Samir Kerbage, CIO da Hashdex, lembra que as reações do mercado representam "uma questão especulativa", mas ele observa que "faz sentido que notícias sobre o tema tenham um impacto no preço no curto prazo, sempre dependendo das notícias que apareçam, sejam dando mais otimismo ou mais pessimismo".
Ao mesmo tempo, Kerbage comenta que a aprovação seria importante para fortalecer a tese de que o bitcoin é uma reserva de valor emergente. Essa posição tem sido reforçada, na sua visão, por algumas tendências, como a dmeanda mundial por reservas de valor independentes, uma clareza regulatória cada vez mais para o setor e a demanda por formas de acesso "seguras e reguladas" para esses ativos, caso dos ETFs.
"O movimento da BlackRock significa que, se for a solicitação for aprovada, e o mercado acha que vai ser por ser a BlackRock, isso vai trazer uma clareza regulatória muito grande para o bitcoin nos Estados Unidos e reforçar que ele veio para ficar. E além disso tem a fonte de acesso, a BlackRock, uma rede grande de assessores de investimentos indicando produtos dela", comenta.
"Se a BlackRock recomendar 0,5%, 1% de alocação em bitcoin, é uma potencial demanda de dezenas de bilhões de dólares que podem entrar no bitcoin ao longo de meses e anos.
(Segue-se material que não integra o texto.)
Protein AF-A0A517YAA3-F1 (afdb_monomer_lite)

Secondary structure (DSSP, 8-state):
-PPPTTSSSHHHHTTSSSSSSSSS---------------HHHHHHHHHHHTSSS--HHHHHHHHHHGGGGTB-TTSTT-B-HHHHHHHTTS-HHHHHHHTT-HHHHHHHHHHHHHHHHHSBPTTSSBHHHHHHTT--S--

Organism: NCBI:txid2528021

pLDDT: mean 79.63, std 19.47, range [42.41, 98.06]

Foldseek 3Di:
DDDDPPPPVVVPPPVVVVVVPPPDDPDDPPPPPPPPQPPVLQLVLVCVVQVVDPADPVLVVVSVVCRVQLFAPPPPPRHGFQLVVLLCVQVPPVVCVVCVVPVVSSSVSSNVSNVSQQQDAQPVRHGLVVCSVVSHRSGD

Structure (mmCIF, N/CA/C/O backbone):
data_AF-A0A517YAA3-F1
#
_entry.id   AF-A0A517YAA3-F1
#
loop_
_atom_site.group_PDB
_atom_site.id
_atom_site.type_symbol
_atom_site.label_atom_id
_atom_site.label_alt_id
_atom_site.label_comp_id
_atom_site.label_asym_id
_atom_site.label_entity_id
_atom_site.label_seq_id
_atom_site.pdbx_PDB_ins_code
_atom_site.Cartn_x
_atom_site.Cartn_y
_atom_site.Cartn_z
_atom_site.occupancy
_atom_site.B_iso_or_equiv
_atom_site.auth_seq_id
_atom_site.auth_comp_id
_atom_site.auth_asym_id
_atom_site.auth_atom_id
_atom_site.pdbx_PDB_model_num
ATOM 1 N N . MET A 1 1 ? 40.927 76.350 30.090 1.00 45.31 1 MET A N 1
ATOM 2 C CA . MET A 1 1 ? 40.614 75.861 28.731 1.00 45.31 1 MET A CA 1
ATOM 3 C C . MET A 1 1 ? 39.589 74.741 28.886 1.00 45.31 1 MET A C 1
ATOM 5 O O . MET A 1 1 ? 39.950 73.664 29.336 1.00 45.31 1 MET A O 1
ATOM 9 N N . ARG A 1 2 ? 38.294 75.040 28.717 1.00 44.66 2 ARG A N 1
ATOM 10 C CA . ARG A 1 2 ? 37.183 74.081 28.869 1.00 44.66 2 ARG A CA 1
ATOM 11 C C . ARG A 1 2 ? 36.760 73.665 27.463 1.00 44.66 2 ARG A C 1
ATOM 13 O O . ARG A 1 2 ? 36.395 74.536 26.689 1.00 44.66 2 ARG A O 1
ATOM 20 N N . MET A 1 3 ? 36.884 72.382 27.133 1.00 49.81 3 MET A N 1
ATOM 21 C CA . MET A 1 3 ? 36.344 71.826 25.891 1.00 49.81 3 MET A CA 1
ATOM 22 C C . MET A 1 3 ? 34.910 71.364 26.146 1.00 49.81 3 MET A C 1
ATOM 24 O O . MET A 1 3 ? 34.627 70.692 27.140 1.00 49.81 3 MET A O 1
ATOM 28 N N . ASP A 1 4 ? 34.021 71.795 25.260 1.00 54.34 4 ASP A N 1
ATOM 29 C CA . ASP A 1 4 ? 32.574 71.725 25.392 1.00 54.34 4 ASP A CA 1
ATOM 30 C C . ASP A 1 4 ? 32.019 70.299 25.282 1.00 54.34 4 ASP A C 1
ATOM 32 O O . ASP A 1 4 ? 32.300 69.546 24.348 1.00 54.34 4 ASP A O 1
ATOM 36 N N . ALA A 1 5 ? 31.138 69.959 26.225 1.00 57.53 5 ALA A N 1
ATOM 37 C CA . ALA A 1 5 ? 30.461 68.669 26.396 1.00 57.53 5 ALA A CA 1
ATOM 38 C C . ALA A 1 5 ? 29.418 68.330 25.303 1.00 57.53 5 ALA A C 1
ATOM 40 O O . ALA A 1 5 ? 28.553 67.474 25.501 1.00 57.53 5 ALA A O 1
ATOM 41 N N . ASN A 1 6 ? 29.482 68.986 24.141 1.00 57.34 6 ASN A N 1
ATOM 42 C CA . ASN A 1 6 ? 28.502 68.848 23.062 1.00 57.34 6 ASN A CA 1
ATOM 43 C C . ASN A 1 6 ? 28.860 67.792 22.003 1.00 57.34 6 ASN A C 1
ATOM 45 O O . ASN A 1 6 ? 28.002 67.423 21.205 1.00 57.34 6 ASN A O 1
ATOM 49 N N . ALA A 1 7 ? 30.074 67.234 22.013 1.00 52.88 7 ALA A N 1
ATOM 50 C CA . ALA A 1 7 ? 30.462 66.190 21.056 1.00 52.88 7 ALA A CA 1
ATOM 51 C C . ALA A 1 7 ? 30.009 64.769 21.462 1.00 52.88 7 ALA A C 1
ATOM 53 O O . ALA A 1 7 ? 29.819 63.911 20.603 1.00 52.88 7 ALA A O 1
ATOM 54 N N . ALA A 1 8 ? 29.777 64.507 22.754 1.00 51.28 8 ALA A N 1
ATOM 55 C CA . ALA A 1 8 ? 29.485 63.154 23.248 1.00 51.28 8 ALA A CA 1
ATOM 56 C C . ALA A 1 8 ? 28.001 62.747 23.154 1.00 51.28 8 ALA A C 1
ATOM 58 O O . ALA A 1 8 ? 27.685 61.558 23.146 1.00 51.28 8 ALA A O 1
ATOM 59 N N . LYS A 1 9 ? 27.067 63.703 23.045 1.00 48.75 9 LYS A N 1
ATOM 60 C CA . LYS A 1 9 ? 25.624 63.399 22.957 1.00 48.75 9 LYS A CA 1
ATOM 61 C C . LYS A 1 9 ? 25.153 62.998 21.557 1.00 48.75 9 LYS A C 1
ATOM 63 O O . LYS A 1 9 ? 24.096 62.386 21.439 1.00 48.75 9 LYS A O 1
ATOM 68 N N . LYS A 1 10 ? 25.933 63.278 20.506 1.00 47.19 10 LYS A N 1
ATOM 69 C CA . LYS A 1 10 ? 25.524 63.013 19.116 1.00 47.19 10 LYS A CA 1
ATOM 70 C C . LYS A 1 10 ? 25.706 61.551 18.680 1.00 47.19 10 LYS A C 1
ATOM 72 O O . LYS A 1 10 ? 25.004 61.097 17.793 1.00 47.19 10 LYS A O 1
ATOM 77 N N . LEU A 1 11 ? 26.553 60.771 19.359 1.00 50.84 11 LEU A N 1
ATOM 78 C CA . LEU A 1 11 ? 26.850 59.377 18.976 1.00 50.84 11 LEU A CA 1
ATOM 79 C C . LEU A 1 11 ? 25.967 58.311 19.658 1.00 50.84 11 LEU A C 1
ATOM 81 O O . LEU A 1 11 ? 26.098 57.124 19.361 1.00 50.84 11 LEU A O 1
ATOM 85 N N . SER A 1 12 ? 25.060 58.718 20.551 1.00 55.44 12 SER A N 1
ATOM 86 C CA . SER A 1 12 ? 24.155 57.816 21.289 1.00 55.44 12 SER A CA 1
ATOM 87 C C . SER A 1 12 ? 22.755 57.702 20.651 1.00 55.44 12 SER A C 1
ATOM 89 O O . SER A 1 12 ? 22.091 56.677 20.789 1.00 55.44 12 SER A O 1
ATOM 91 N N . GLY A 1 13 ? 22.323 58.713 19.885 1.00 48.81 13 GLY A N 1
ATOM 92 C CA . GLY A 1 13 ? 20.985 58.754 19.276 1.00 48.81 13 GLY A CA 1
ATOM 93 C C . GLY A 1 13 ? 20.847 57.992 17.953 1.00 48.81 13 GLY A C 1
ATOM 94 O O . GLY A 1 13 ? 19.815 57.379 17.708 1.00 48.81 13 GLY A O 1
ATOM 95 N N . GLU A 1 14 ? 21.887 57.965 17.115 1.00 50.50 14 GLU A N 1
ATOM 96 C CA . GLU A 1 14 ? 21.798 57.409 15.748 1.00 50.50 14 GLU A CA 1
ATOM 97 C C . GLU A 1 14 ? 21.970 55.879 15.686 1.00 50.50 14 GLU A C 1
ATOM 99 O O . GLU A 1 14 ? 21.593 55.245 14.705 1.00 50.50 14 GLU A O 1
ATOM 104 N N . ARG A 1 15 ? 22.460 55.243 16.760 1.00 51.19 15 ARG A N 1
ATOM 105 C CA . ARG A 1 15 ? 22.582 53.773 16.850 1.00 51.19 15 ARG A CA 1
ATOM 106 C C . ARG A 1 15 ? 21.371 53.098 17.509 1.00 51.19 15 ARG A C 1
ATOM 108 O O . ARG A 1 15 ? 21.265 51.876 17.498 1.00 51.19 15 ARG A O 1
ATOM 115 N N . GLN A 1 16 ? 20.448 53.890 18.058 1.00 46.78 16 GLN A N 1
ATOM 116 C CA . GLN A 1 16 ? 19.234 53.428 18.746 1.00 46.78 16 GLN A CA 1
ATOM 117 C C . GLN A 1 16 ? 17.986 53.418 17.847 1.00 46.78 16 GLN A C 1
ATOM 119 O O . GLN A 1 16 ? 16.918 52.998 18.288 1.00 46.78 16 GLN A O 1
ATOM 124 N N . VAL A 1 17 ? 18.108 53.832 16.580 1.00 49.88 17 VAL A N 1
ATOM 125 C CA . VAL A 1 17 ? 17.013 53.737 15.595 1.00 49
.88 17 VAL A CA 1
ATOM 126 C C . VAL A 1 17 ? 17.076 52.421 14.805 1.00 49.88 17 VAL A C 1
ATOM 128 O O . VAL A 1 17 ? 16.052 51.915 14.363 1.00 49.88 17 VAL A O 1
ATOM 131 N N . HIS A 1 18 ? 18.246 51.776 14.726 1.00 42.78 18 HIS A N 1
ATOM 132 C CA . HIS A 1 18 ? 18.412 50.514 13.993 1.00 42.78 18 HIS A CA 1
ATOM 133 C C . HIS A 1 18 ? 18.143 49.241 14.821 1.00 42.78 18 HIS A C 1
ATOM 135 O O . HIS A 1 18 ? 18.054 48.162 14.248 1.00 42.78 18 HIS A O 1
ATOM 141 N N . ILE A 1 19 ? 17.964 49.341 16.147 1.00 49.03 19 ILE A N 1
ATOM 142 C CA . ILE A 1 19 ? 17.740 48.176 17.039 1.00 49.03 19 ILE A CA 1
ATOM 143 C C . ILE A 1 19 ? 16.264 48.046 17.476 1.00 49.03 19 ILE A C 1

Não se sabe quando isso vai acontecer, mas em algum momento vai acontecer, quando a SEC permitir o ETF. É uma porta de entrada gigante para a adoção do bitcoin. Isso é mais positivo, essa visão das gestoras que o bitcoin veio para ficar, esse reconhecimento. E quando acontecer vai ser super positivo", diz Kerbage.
Nesse sentido, ele destaca que as especulações sobre a aprovação influenciam e vão continuar influenciado os preços. A aprovação em si pode servir como chave para um novo "superciclo" de valorização do bitcoin além da alta já observada, mas o mais importante, na sua visão, é que esse cenário reforça a tese de valorização de longo prazo do ativo, que tende a ser maior que qualquer movimento no curto prazo.
Ferreira, da Titanium Asset, também acredita que a aprovação daria espaço para altas além das já observadas, "especialmente se após a aprovação houver uma grande demanda pelo ETF, o que levaria a mais compras de bitcoin no mercado à vista, o que acaba pressionando o preço para cima". Entretanto, caso a SEC recuse os pedidos, ele espera uma "correção forte": "Uma sinalização disso foi a reação do mercado em 30 de junho, quando o bitcoin chegou a cair mais de 4% após a SEC apenas sinalizar que faltavam algumas informações no pedido da BlackRock".
De lá para cá, a gestora corrigiu e reenviou o pedido, mas novas quedas por notícias ruins podem acontecer. Ludolf avalia que "parte do movimento [de alta com o ETF] já foi precificada, porém, como não há certeza da aprovação dessas solicitações nem do prazo para que isso ocorra, creio que o mercado ainda celebrará a aprovação desses veículos regulados nos Estados Unidos".
"Existe o potencial de que mais investidores institucionais, como os fundos de pensão, ganhem confiança para entrar neste mercado por meio de produtos oferecidos por instituições tradicionais que possuem relações duradouras com esse perfil de investidor, ajudando a concretizar um importante ganho de reputação para os criptoativos e um aumento da demanda por produtos regulados que pode se estender por vários anos", explica.
Ao mesmo tempo, ele também acredita que "uma eventual negativa de todos os pedidos e vitórias dos reguladores nos processos contra as empresas do setor podem sim ter impactos negativos na dinâmica de adoção e nos preços do bitcoin e outros ativos digitais", e por isso é importante que os investidores sigam atentos aos próximos acontecimentos.